October 8th, 2006 04:57 EST
NOAA , National Science Teachers Association Unveil Comprehensive Online Teaching Tool
NOAA and the National Science Teachers Association announced the unveiling of the Coral Ecosystem SciGuide, a new Web-based "science toolbox" for teachers and other educators. The SciGuide was developed collaboratively by the NOAA Coral Reef Conservation Program and NSTA, as part of a cooperative agreement between NSTA and the NOAA Ocean Service.
"NOAA's Coral Reef Conservation Program is proud to partner with the NSTA to create this innovative, peer-reviewed education resource for teachers," said David Kennedy, manager of the NOAA Coral Reef Conservation Program. "The Coral Ecosystem SciGuide will help educators understand and teach about the coral animal, the complexity and fragility of coral reef ecosystems, and the vital importance of protecting these valuable ecosystems for future generations."

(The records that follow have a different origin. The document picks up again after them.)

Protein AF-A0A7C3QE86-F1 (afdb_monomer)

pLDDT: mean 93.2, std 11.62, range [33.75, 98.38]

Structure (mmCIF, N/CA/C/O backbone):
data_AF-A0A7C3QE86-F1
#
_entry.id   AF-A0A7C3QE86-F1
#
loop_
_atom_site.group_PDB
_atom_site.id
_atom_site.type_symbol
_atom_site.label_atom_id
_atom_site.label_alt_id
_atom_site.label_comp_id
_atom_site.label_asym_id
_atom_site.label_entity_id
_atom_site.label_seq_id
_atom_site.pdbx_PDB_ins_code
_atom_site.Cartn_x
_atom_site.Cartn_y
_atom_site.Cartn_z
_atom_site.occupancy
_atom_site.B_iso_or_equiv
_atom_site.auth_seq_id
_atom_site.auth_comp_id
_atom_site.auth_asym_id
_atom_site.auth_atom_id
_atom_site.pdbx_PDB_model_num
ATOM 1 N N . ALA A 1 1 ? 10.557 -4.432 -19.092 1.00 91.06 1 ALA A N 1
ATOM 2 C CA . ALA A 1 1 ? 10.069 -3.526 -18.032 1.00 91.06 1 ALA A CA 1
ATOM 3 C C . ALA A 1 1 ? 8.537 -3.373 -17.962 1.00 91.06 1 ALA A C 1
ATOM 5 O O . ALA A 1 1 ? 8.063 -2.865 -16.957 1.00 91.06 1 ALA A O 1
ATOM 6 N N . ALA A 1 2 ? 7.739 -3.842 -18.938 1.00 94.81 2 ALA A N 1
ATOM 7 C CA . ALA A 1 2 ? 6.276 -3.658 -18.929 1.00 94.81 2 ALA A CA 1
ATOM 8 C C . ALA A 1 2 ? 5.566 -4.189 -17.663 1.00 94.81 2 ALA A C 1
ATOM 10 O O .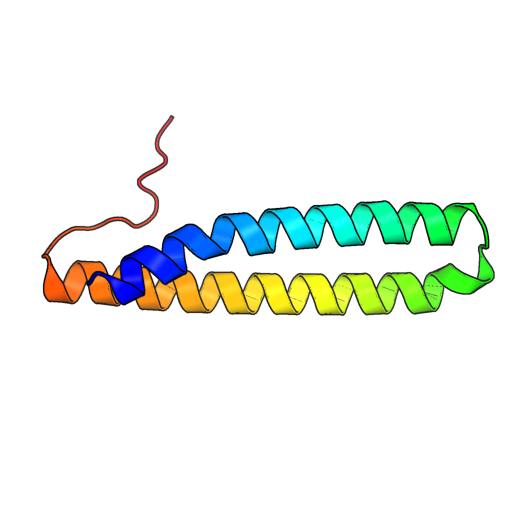 ALA A 1 2 ? 4.778 -3.468 -17.063 1.00 94.81 2 ALA A O 1
ATOM 11 N N . LEU A 1 3 ? 5.890 -5.410 -17.213 1.00 95.94 3 LEU A N 1
ATOM 12 C CA . LEU A 1 3 ? 5.312 -5.975 -15.983 1.00 95.94 3 LEU A CA 1
ATOM 13 C C . LEU A 1 3 ? 5.722 -5.198 -14.725 1.00 95.94 3 LEU A C 1
ATOM 15 O O . LEU A 1 3 ? 4.897 -4.989 -13.849 1.00 95.94 3 LEU A O 1
ATOM 19 N N . ALA A 1 4 ? 6.967 -4.723 -14.658 1.00 95.31 4 ALA A N 1
ATOM 20 C CA . ALA A 1 4 ? 7.435 -3.901 -13.545 1.00 95.31 4 ALA A CA 1
ATOM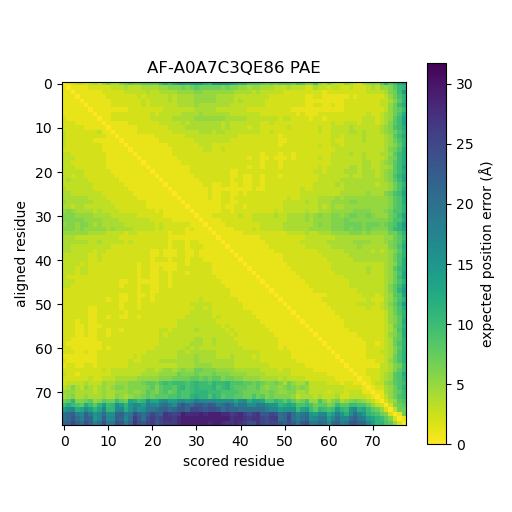 21 C C . ALA A 1 4 ? 6.700 -2.550 -13.496 1.00 95.31 4 ALA A C 1
ATOM 23 O O . ALA A 1 4 ? 6.226 -2.141 -12.446 1.00 95.31 4 ALA A O 1
ATOM 24 N N . ARG A 1 5 ? 6.499 -1.901 -14.650 1.00 94.62 5 ARG A N 1
ATOM 25 C CA . ARG A 1 5 ? 5.690 -0.674 -14.736 1.00 94.62 5 ARG A CA 1
ATOM 26 C C . ARG A 1 5 ? 4.243 -0.895 -14.300 1.00 94.62 5 ARG A C 1
ATOM 28 O O . ARG A 1 5 ? 3.665 -0.001 -13.699 1.00 94.62 5 ARG A O 1
ATOM 35 N N . LYS A 1 6 ? 3.677 -2.072 -14.587 1.00 96.12 6 LYS A N 1
ATOM 36 C CA . LYS A 1 6 ? 2.346 -2.438 -14.102 1.00 96.12 6 LYS A CA 1
ATOM 37 C C . LYS A 1 6 ? 2.316 -2.536 -12.573 1.00 96.12 6 LYS A C 1
ATOM 39 O O . LYS A 1 6 ? 1.426 -1.953 -11.980 1.00 96.12 6 LYS A O 1
ATOM 44 N N . VAL A 1 7 ? 3.303 -3.188 -11.949 1.00 95.81 7 VAL A N 1
ATOM 45 C CA . VAL A 1 7 ? 3.397 -3.264 -10.476 1.00 95.81 7 VAL A CA 1
ATOM 46 C C . VAL A 1 7 ? 3.402 -1.868 -9.850 1.00 95.81 7 VAL A C 1
ATOM 48 O O . VAL A 1 7 ? 2.624 -1.630 -8.940 1.00 95.81 7 VAL A O 1
ATOM 51 N N . CYS A 1 8 ? 4.193 -0.931 -10.385 1.00 94.25 8 CYS A N 1
ATOM 52 C CA . CYS A 1 8 ? 4.201 0.451 -9.893 1.00 94.25 8 CYS A CA 1
ATOM 53 C C . CYS A 1 8 ? 2.845 1.162 -10.051 1.00 94.25 8 CYS A C 1
ATOM 55 O O . CYS A 1 8 ? 2.511 2.006 -9.236 1.00 94.25 8 CYS A O 1
ATOM 57 N N . ALA A 1 9 ? 2.077 0.861 -11.104 1.00 92.94 9 ALA A N 1
ATOM 58 C CA . ALA A 1 9 ? 0.757 1.461 -11.322 1.00 92.94 9 ALA A CA 1
ATOM 59 C C . ALA A 1 9 ? -0.340 0.828 -10.448 1.00 92.94 9 ALA A C 1
ATOM 61 O O . ALA A 1 9 ? -1.321 1.486 -10.115 1.00 92.94 9 ALA A O 1
ATOM 62 N N . ASP A 1 10 ? -0.187 -0.448 -10.091 1.00 94.06 10 ASP A N 1
ATOM 63 C CA . ASP A 1 10 ? -1.123 -1.166 -9.223 1.00 94.06 10 ASP A CA 1
ATOM 64 C C . ASP A 1 10 ? -0.968 -0.746 -7.738 1.00 94.06 10 ASP A C 1
ATOM 66 O O . ASP A 1 10 ? -1.864 -0.998 -6.934 1.00 94.06 10 ASP A O 1
ATOM 70 N N . ASP A 1 11 ? 0.133 -0.081 -7.373 1.00 93.56 11 ASP A N 1
ATOM 71 C CA . ASP A 1 11 ? 0.420 0.433 -6.023 1.00 93.56 11 ASP A CA 1
ATOM 72 C C . ASP A 1 11 ? -0.633 1.451 -5.550 1.00 93.56 11 ASP A C 1
ATOM 74 O O . ASP A 1 11 ? -1.223 1.291 -4.480 1.00 93.56 11 ASP A O 1
ATOM 78 N N . ASP A 1 12 ? -1.000 2.401 -6.423 1.00 91.56 12 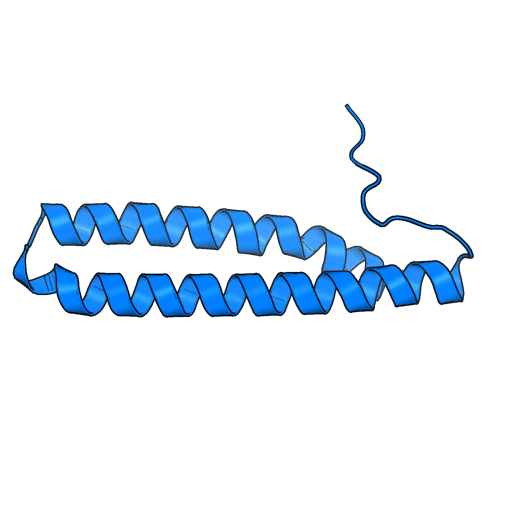ASP A N 1
ATOM 79 C CA . ASP A 1 12 ? -2.050 3.403 -6.175 1.00 91.56 12 ASP A CA 1
ATOM 80 C C . ASP A 1 12 ? -3.388 2.751 -5.780 1.00 91.56 12 ASP A C 1
ATOM 82 O O . ASP A 1 12 ? -4.154 3.261 -4.951 1.00 91.56 12 ASP A O 1
ATOM 86 N N . PHE A 1 13 ? -3.693 1.593 -6.376 1.00 94.75 13 PHE A N 1
ATOM 87 C CA . PHE A 1 13 ? -4.896 0.843 -6.042 1.00 94.75 13 PHE A CA 1
ATOM 88 C C . PHE A 1 13 ? -4.823 0.283 -4.615 1.00 94.75 13 PHE A C 1
ATOM 90 O O . PHE A 1 13 ? -5.808 0.393 -3.878 1.00 94.75 13 PHE A O 1
ATOM 97 N N . ILE A 1 14 ? -3.678 -0.263 -4.193 1.00 95.75 14 ILE A N 1
ATOM 98 C CA . ILE A 1 14 ? -3.488 -0.802 -2.837 1.00 95.75 14 ILE A CA 1
ATOM 99 C C . ILE A 1 14 ? -3.566 0.308 -1.783 1.00 95.75 14 ILE A C 1
ATOM 101 O O . ILE A 1 14 ? -4.235 0.130 -0.756 1.00 95.75 14 ILE A O 1
ATOM 105 N N . ASP A 1 15 ? -2.982 1.470 -2.060 1.00 93.62 15 ASP A N 1
ATOM 106 C CA . ASP A 1 15 ? -3.098 2.658 -1.213 1.00 93.62 15 ASP A CA 1
ATOM 107 C C . ASP A 1 15 ? -4.553 3.101 -1.057 1.00 93.62 15 ASP A C 1
ATOM 109 O O . ASP A 1 15 ? -5.044 3.337 0.056 1.00 93.62 15 ASP 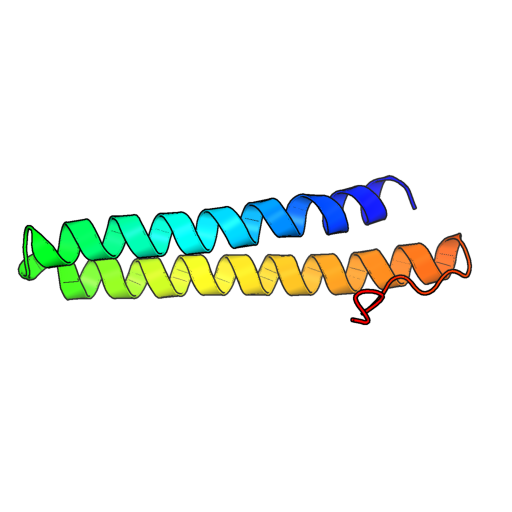A O 1
ATOM 113 N N . SER A 1 16 ? -5.285 3.183 -2.171 1.00 96.31 16 SER A N 1
ATOM 114 C CA . SER A 1 16 ? -6.695 3.579 -2.158 1.00 96.31 16 SER A CA 1
ATOM 115 C C . SER A 1 16 ? -7.559 2.602 -1.349 1.00 96.31 16 SER A C 1
ATOM 117 O O . SER A 1 16 ? -8.389 3.028 -0.535 1.00 96.31 16 SER A O 1
ATOM 119 N N . LEU A 1 17 ? -7.309 1.298 -1.502 1.00 96.94 17 LEU A N 1
ATOM 120 C CA . LEU A 1 17 ? -8.020 0.233 -0.808 1.00 96.94 17 LEU A CA 1
ATOM 121 C C . LEU A 1 17 ? -7.722 0.248 0.693 1.00 96.94 17 LEU A C 1
ATOM 123 O O . LEU A 1 17 ? -8.634 0.097 1.505 1.00 96.94 17 LEU A O 1
ATOM 127 N N . THR A 1 18 ? -6.473 0.501 1.081 1.00 97.25 18 THR A N 1
ATOM 128 C CA . THR A 1 18 ? -6.077 0.612 2.491 1.00 97.25 18 THR A CA 1
ATOM 129 C C . THR A 1 18 ? -6.801 1.773 3.176 1.00 97.25 18 THR A C 1
ATOM 131 O O . THR A 1 18 ? -7.341 1.611 4.275 1.00 97.25 18 THR A O 1
ATOM 134 N N . HIS A 1 19 ? -6.905 2.927 2.506 1.00 97.06 19 HIS A N 1
ATOM 135 C CA . HIS A 1 19 ? -7.688 4.058 3.008 1.00 97.06 19 HIS A CA 1
ATOM 136 C C . HIS A 1 19 ? -9.190 3.762 3.076 1.00 97.06 19 HIS A C 1
ATOM 138 O O . HIS A 1 19 ? -9.861 4.206 4.009 1.00 97.06 19 HIS A O 1
ATOM 144 N N . GLN A 1 20 ? -9.733 3.032 2.099 1.00 98.06 20 GLN A N 1
ATOM 145 C CA . GLN A 1 20 ? -11.135 2.623 2.106 1.00 98.06 20 GLN A CA 1
ATOM 146 C C . GLN A 1 20 ? -11.444 1.699 3.286 1.00 98.06 20 GLN A C 1
ATOM 148 O O . GLN A 1 20 ? -12.350 2.005 4.061 1.00 98.06 20 GLN A O 1
ATOM 153 N N . ILE A 1 21 ? -10.657 0.635 3.467 1.00 97.81 21 ILE A N 1
ATOM 154 C CA .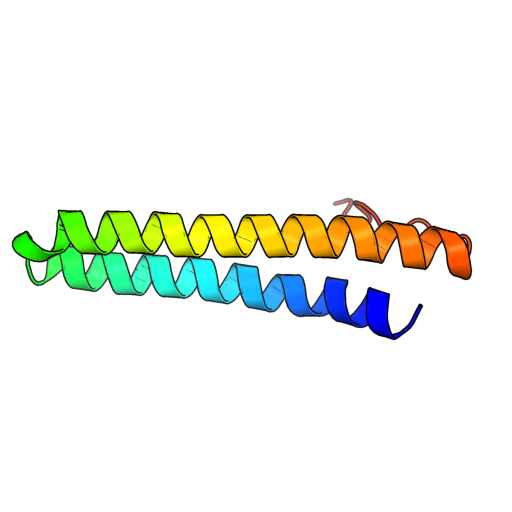 ILE A 1 21 ? -10.809 -0.312 4.578 1.00 97.81 21 ILE A CA 1
ATOM 155 C C . ILE A 1 21 ? -10.759 0.430 5.912 1.00 97.81 21 ILE A C 1
ATOM 157 O O . ILE A 1 21 ? -11.598 0.198 6.777 1.00 97.81 21 ILE A O 1
ATOM 161 N N . PHE A 1 22 ? -9.822 1.365 6.082 1.00 97.75 22 PHE A N 1
ATOM 162 C CA . PHE A 1 22 ? -9.736 2.146 7.313 1.00 97.75 22 PHE A CA 1
ATOM 163 C C . PHE A 1 22 ? -11.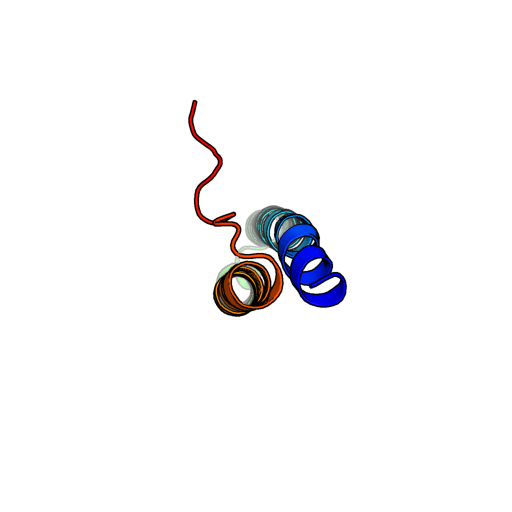027 2.929 7.607 1.00 97.75 22 PHE A C 1
ATOM 165 O O . PHE A 1 22 ? -11.510 2.902 8.739 1.00 97.75 22 PHE A O 1
ATOM 172 N N . ARG A 1 23 ? -11.621 3.584 6.598 1.00 98.06 23 ARG A N 1
ATOM 173 C CA . ARG A 1 23 ? -12.888 4.319 6.760 1.00 98.06 23 ARG A CA 1
ATOM 174 C C . ARG A 1 23 ? -14.052 3.397 7.115 1.00 98.06 23 ARG A C 1
ATOM 176 O O . ARG A 1 23 ? -14.812 3.720 8.020 1.00 98.06 23 ARG A O 1
ATOM 183 N N . GLU A 1 24 ? -14.169 2.254 6.448 1.00 98.06 24 GLU A N 1
ATOM 184 C CA . GLU A 1 24 ? -15.218 1.268 6.743 1.00 98.06 24 GLU A CA 1
ATOM 185 C C . GLU A 1 24 ? -15.085 0.713 8.167 1.00 98.06 24 GLU A C 1
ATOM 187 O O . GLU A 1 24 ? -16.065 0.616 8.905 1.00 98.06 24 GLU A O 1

The Coral Ecosystem SciGuide pulls together the best of the Internet's resources on coral science, and organizes these resources according to three major theme areas for the classroom: coral reef biology, coral ecosystems and coral conservation. Every Web-based resource included in the SciGuide is aligned with national science education standards for a range of grade levels, and was reviewed and approved by a team of NSTA "master teachers" and NOAA scientists.
In addition to these Web-based resources, the SciGuide also provides access to field-tested lesson plans, classroom activities, computer simulations and teaching aids, including samples of student work and lessons learned from pilot teachers. Many of NOAA's online coral reef educational resources are included within the SciGuide.
"A SciGuide is a teacher's pathway to top quality online resources that can be counted on to be effective, up-to-date, accurate and appropriate for their students," said Gerald Wheeler, NSTA executive director. "The Coral Ecosystems SciGuide will be especially useful for early career teachers who need practical ideas, lesson plans and high-quality curriculum resources to help them teach science."
The SciGuide is part of a larger suite of coral reef resources created by NOAA and NSTA for teachers who want to explore coral reef ecosystem science in their classrooms. Additional teaching and professional development resources include a half-day coral reef science symposium at NSTA's 2006 annual conference, and a series of online seminars for teachers.
The Coral Ecosystems SciGuide is the first in a series of ocean- and atmospheric-themed SciGuides to be developed by NSTA in collaboration with NOAA. Future topics include "Estuary Ecosystems" and "The Ocean Effect of Weather on Climate."
The Arlington, Va.-based National Science Teachers Association is the largest professional organization in the world promoting excellence and innovation in science teaching and learning for all. NSTA's current membership includes more than 55,000 science teachers, science supervisors, administrators, scientists, business and industry representatives, and others involved in science education.
The NOAA Coral Reef Conservation Program supports effective management and sound science to preserve, sustain and restore valuable coral reef ecosystems. The CRCP is a partnership between the NOAA offices working on coral reef issues, including the NOAA Ocean Service, the NOAA Fisheries Service, NOAA Research, and the NOAA Satellite and Information Service.
In 2007 NOAA, an agency of the U.S. Commerce Department, celebrates 200 years of science and service to the nation. Starting with the establishment of the U.S. Coast and Geodetic Survey in 1807 by Thomas Jefferson much of America's scientific heritage is rooted in NOAA. The agency is dedicated to enhancing economic security and national safety through the prediction and research of weather and climate-related events and information service delivery for transportation, and by providing environmental stewardship of the nation's coastal and marine resources. Through the emerging Global Earth Observation System of Systems (GEOSS), NOAA is working with its federal partners, more than 60 countries and the European Commission to develop a global monitoring network that is as integrated as the planet it observes, predicts and protects.